In February 1956, due to his deep admiration for the British scientists and educators that had been his teachers and colleagues, professor Jaramillo Arango founded the Anglo Colombian School of Bogotá, an international, bilingüal, mixt-sex education, and intellectually plural school, inspired by the British educational system. To this day, it is one of the most prestigious academic schools of Colombia.

==Personal life==
In 1932, Jaramillo married Carolina Cárdenas Núñez, a drafter and ceramist. Cárdenas died in 1936 from meningitis.

In 1948, he married María José Nemry von Thenen de Jaramillo-Arango, a Belgian citizen. In 1954, Jaramillo-Arango and his wife opened the Mesón de Indias restaurant, the first international Colombian restaurant.

On July 30, 1962, Jaramillo died in Bogotá aged 65.

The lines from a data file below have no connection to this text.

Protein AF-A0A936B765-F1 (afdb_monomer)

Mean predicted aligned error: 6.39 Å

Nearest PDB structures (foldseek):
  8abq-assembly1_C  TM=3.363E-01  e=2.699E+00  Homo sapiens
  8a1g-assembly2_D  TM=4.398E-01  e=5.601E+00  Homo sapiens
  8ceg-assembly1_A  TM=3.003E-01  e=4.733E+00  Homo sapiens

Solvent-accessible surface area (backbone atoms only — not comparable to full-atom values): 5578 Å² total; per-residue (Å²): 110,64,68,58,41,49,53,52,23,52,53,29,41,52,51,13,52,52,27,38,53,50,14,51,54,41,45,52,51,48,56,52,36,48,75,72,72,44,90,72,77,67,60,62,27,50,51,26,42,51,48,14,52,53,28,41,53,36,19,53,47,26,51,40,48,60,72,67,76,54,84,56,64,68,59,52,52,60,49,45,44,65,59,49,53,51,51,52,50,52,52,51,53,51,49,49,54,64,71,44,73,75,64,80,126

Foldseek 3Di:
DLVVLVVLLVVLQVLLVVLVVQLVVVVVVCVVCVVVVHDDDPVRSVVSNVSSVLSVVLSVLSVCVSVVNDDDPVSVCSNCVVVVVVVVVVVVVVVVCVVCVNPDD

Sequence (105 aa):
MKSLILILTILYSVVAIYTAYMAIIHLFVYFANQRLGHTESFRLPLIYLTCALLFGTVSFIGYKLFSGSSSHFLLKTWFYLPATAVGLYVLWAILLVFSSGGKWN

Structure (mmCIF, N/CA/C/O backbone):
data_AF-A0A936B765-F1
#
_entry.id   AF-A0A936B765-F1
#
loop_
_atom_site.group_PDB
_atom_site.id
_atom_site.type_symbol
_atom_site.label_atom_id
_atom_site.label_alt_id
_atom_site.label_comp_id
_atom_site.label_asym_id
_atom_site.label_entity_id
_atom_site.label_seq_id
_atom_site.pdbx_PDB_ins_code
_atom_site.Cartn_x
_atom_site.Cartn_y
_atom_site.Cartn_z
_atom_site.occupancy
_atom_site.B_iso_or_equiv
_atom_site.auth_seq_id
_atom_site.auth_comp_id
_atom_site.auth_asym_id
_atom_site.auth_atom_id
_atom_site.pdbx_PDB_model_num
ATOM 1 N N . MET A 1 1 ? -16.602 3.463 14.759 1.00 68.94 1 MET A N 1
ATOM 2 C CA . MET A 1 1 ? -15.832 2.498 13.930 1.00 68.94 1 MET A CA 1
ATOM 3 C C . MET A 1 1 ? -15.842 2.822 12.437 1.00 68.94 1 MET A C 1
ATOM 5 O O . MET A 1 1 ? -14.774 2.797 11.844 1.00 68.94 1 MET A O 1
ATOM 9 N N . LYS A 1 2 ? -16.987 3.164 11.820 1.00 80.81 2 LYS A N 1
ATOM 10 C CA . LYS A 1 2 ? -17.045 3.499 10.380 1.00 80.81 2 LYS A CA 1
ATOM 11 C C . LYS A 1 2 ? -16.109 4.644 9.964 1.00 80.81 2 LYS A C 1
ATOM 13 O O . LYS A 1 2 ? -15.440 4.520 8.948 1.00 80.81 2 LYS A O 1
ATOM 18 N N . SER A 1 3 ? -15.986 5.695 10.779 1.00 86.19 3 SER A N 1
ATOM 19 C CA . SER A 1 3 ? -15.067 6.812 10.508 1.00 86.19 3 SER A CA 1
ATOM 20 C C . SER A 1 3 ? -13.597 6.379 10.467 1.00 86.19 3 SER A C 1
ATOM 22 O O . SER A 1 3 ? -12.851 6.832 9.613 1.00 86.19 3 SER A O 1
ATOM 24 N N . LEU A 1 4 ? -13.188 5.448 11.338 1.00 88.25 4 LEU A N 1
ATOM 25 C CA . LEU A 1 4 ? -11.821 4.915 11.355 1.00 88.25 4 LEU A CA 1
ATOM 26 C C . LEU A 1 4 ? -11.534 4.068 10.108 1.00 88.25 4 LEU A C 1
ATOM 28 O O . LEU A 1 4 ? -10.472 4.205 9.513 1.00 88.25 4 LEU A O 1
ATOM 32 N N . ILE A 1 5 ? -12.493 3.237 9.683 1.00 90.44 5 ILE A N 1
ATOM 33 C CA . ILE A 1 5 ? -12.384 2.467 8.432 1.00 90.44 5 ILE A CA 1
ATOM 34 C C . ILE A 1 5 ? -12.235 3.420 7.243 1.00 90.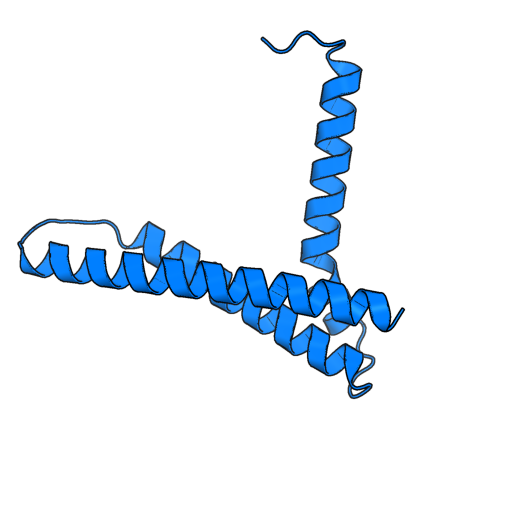44 5 ILE A C 1
ATOM 36 O O . ILE A 1 5 ? -11.377 3.198 6.395 1.00 90.44 5 ILE A O 1
ATOM 40 N N . LEU A 1 6 ? -13.019 4.500 7.203 1.00 91.31 6 LEU A N 1
ATOM 41 C CA . LEU A 1 6 ? -12.935 5.503 6.143 1.00 91.31 6 LEU A CA 1
ATOM 42 C C . LEU A 1 6 ? -11.556 6.175 6.102 1.00 91.31 6 LEU A C 1
ATOM 44 O O . LEU A 1 6 ? -10.936 6.215 5.044 1.00 91.31 6 LEU A O 1
ATOM 48 N N . ILE A 1 7 ? -11.054 6.644 7.249 1.00 93.50 7 ILE A N 1
ATOM 49 C CA . ILE A 1 7 ? -9.739 7.298 7.349 1.00 93.50 7 ILE A CA 1
ATOM 50 C C . ILE A 1 7 ? -8.627 6.352 6.886 1.00 93.50 7 ILE A C 1
ATOM 52 O O . ILE A 1 7 ? -7.822 6.727 6.036 1.00 93.50 7 ILE A O 1
ATOM 56 N N . LEU A 1 8 ? -8.600 5.115 7.392 1.00 93.44 8 LEU A N 1
ATOM 57 C CA . LEU A 1 8 ? -7.602 4.122 6.986 1.00 93.44 8 LEU A CA 1
ATOM 58 C C . LEU A 1 8 ? -7.702 3.786 5.495 1.00 93.44 8 LEU A C 1
ATOM 60 O O . LEU A 1 8 ? -6.681 3.694 4.825 1.00 93.44 8 LEU A O 1
ATOM 64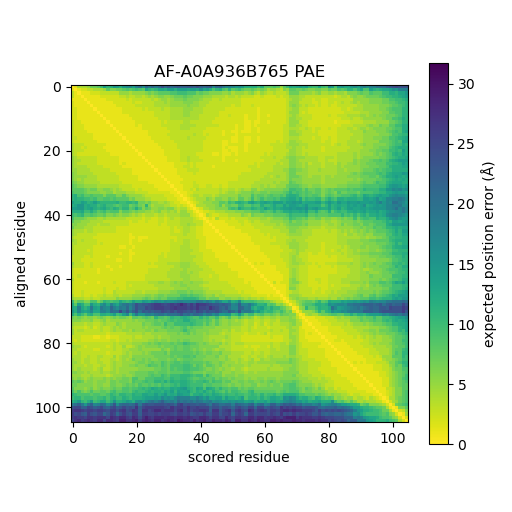 N N . THR A 1 9 ? -8.918 3.675 4.956 1.00 94.19 9 THR A N 1
ATOM 65 C CA . THR A 1 9 ? -9.132 3.438 3.520 1.00 94.19 9 THR A CA 1
ATOM 66 C C . THR A 1 9 ? -8.548 4.573 2.684 1.00 94.19 9 THR A C 1
ATOM 68 O O . THR A 1 9 ? -7.837 4.310 1.720 1.00 94.19 9 THR A O 1
ATOM 71 N N . ILE A 1 10 ? -8.788 5.831 3.068 1.00 95.19 10 ILE A N 1
ATOM 72 C CA . ILE A 1 10 ? -8.218 6.998 2.381 1.00 95.19 10 ILE A CA 1
ATOM 73 C C . ILE A 1 10 ? -6.688 6.969 2.453 1.00 95.19 10 ILE A C 1
ATOM 75 O O . ILE A 1 10 ? -6.035 7.138 1.426 1.00 95.19 10 ILE A O 1
ATOM 79 N N . LEU A 1 11 ? -6.111 6.701 3.628 1.00 95.19 11 LEU A N 1
ATOM 80 C CA . LEU A 1 11 ? -4.657 6.599 3.788 1.00 95.19 11 LEU A CA 1
ATOM 81 C C . LEU A 1 11 ? -4.063 5.506 2.891 1.00 95.19 11 LEU A C 1
ATOM 83 O O . LEU A 1 11 ? -3.095 5.759 2.176 1.00 95.19 11 LEU A O 1
ATOM 87 N N . TYR A 1 12 ? -4.667 4.316 2.863 1.00 95.38 12 TYR A N 1
ATOM 88 C CA . TYR A 1 12 ? -4.225 3.228 1.990 1.00 95.38 12 TYR A CA 1
ATOM 89 C C . TYR A 1 12 ? -4.369 3.576 0.508 1.00 95.38 12 TYR A C 1
ATOM 91 O O . TYR A 1 12 ? -3.470 3.259 -0.266 1.00 95.38 12 TYR A O 1
ATOM 99 N N . SER A 1 13 ? -5.433 4.280 0.110 1.00 95.56 13 SER A N 1
ATOM 100 C CA . SER A 1 13 ? -5.585 4.787 -1.259 1.00 95.56 13 SER A CA 1
ATOM 101 C C . SER A 1 13 ? -4.474 5.760 -1.639 1.00 95.56 13 SER A C 1
ATOM 103 O O . SER A 1 13 ? -3.911 5.642 -2.723 1.00 95.56 13 SER A O 1
ATOM 105 N N . VAL A 1 14 ? -4.125 6.701 -0.758 1.00 97.31 14 VAL A N 1
ATOM 106 C CA . VAL A 1 14 ? -3.044 7.665 -1.013 1.00 97.31 14 VAL A CA 1
ATOM 107 C C . VAL A 1 14 ? -1.708 6.940 -1.184 1.00 97.31 14 VAL A C 1
ATOM 109 O O . VAL A 1 14 ? -0.981 7.212 -2.140 1.00 97.31 14 VAL A O 1
ATOM 112 N N . VAL A 1 15 ? -1.408 5.966 -0.319 1.00 95.19 15 VAL A N 1
ATOM 113 C CA . VAL A 1 15 ? -0.189 5.146 -0.430 1.00 95.19 15 VAL A CA 1
ATOM 114 C C . VAL A 1 15 ? -0.190 4.314 -1.716 1.00 95.19 15 VAL A C 1
ATOM 116 O O . VAL A 1 15 ? 0.833 4.245 -2.400 1.00 95.19 15 VAL A O 1
ATOM 119 N N . ALA A 1 16 ? -1.326 3.720 -2.090 1.00 96.56 16 ALA A N 1
ATOM 120 C CA . ALA A 1 16 ? -1.466 2.967 -3.336 1.00 96.56 16 ALA A CA 1
ATOM 121 C C . ALA A 1 16 ? -1.218 3.852 -4.568 1.00 96.56 16 ALA A C 1
ATOM 123 O O . ALA A 1 16 ? -0.471 3.462 -5.460 1.00 96.56 16 ALA A O 1
ATOM 124 N N . ILE A 1 17 ? -1.779 5.065 -4.596 1.00 97.50 17 ILE A N 1
ATOM 125 C CA . ILE A 1 17 ? -1.579 6.028 -5.690 1.00 97.50 17 ILE A CA 1
ATOM 126 C C . ILE A 1 17 ? -0.110 6.451 -5.775 1.00 97.50 17 ILE A C 1
ATOM 128 O O . ILE A 1 17 ? 0.472 6.437 -6.858 1.00 97.50 17 ILE A O 1
ATOM 132 N N . TYR A 1 18 ? 0.512 6.787 -4.643 1.00 97.19 18 TYR A N 1
ATOM 133 C CA . TYR A 1 18 ? 1.921 7.177 -4.604 1.00 97.19 18 TYR A CA 1
ATOM 134 C C . TYR A 1 18 ? 2.848 6.054 -5.091 1.00 97.19 18 TYR A C 1
ATOM 136 O O . TYR A 1 18 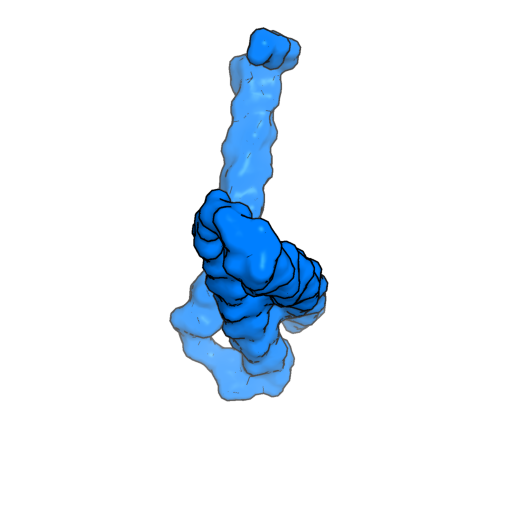? 3.736 6.279 -5.914 1.00 97.19 18 TYR A O 1
ATOM 144 N N . THR A 1 19 ? 2.633 4.828 -4.612 1.00 96.50 19 THR A N 1
ATOM 145 C CA . THR A 1 19 ? 3.444 3.671 -5.018 1.00 96.50 19 THR A CA 1
ATOM 146 C C . THR A 1 19 ? 3.200 3.285 -6.475 1.00 96.50 19 THR A C 1
ATOM 148 O O . THR A 1 19 ? 4.158 2.945 -7.165 1.00 96.50 19 THR A O 1
ATOM 151 N N . ALA A 1 20 ? 1.972 3.420 -6.985 1.00 96.69 20 ALA A N 1
ATOM 152 C CA . ALA A 1 20 ? 1.671 3.240 -8.405 1.00 96.69 20 ALA A CA 1
ATOM 153 C C . ALA A 1 20 ? 2.393 4.281 -9.271 1.00 96.69 20 ALA A C 1
ATOM 155 O O . ALA A 1 20 ? 3.007 3.925 -10.276 1.00 96.69 20 ALA A O 1
ATOM 156 N N . TYR A 1 21 ? 2.381 5.550 -8.856 1.00 97.19 21 TYR A N 1
ATOM 157 C CA . TYR A 1 21 ? 3.137 6.611 -9.516 1.00 97.19 21 TYR A CA 1
ATOM 158 C C . TYR A 1 21 ? 4.636 6.282 -9.557 1.00 97.19 21 TYR A C 1
ATOM 160 O O . TYR A 1 21 ? 5.240 6.287 -10.630 1.00 97.19 21 TYR A O 1
ATOM 168 N N . MET A 1 22 ? 5.227 5.905 -8.417 1.00 97.19 22 MET A N 1
ATOM 169 C CA . MET A 1 22 ? 6.637 5.508 -8.363 1.00 97.19 22 MET A CA 1
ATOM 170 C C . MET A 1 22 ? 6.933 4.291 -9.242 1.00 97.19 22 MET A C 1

In 1998, Jaramillo-Arango works were co-translated: "The journals of Hipólito Ruiz, Spanish botanist in Peru and Chile, 1777-1788" which had been transcribed from the original manuscripts by Jaramillo.

==Selected works==

Professor Jaramillo Arango wrote several books and articles about science, medicine and botany, in Spanish and English:

- 1948 – A propósito de algunas piezas inéditas de orfebrería Chibcha (About Some Unpublished Pieces of Chibcha Goldsmithing) Bogotá: Imprenta del Banco de la República.
- 1949 – A Critical Review of the Basic Facts in the History of Cinchona, published on dec. 23, 2008 in Botanical Journal of The Linnean Society., vol 53.)
- 1950 – The Conquest of Malaria London: William Heinemann Medical Books Ltd.
- 1952 – The Journals of Hipólito Ruiz, a Spanish botanist in Peru and Chile, 1777–1788. Transcribed to Spanish from the original manuscripts by Jaime Jaramillo Arango, and translated to English by Richard Evans Schultes and María José Nemry von Thenen Cambridge: Cambridge University Press, 1952 / 1998.
- 1953 - The British Contribution to Medicine. Foreword by Sir Arthur MacNalty London: E. & S. Livingstone Ltd.
- 1953 – Don José Celestino Mutis y las expediciones botánicas españolas del siglo XVIII al Nuevo Mundo (Don José Celestino Mutis and the Spanish Botanists Expeditions from the 18th Century to the New World) Separata de la Revista Bolívar, No. 9, 1952 / Separata de la Revista de la Academia Colombiana de Ciencias, Vol. VIII, Nos. 33 y 34, mayo de 1953.
- 1959 – Historia de los antibióticos. Bogotá: Editorial Pax.
- 1962 – Manual del árbol. Bogotá: Editorial Voluntad Ltda.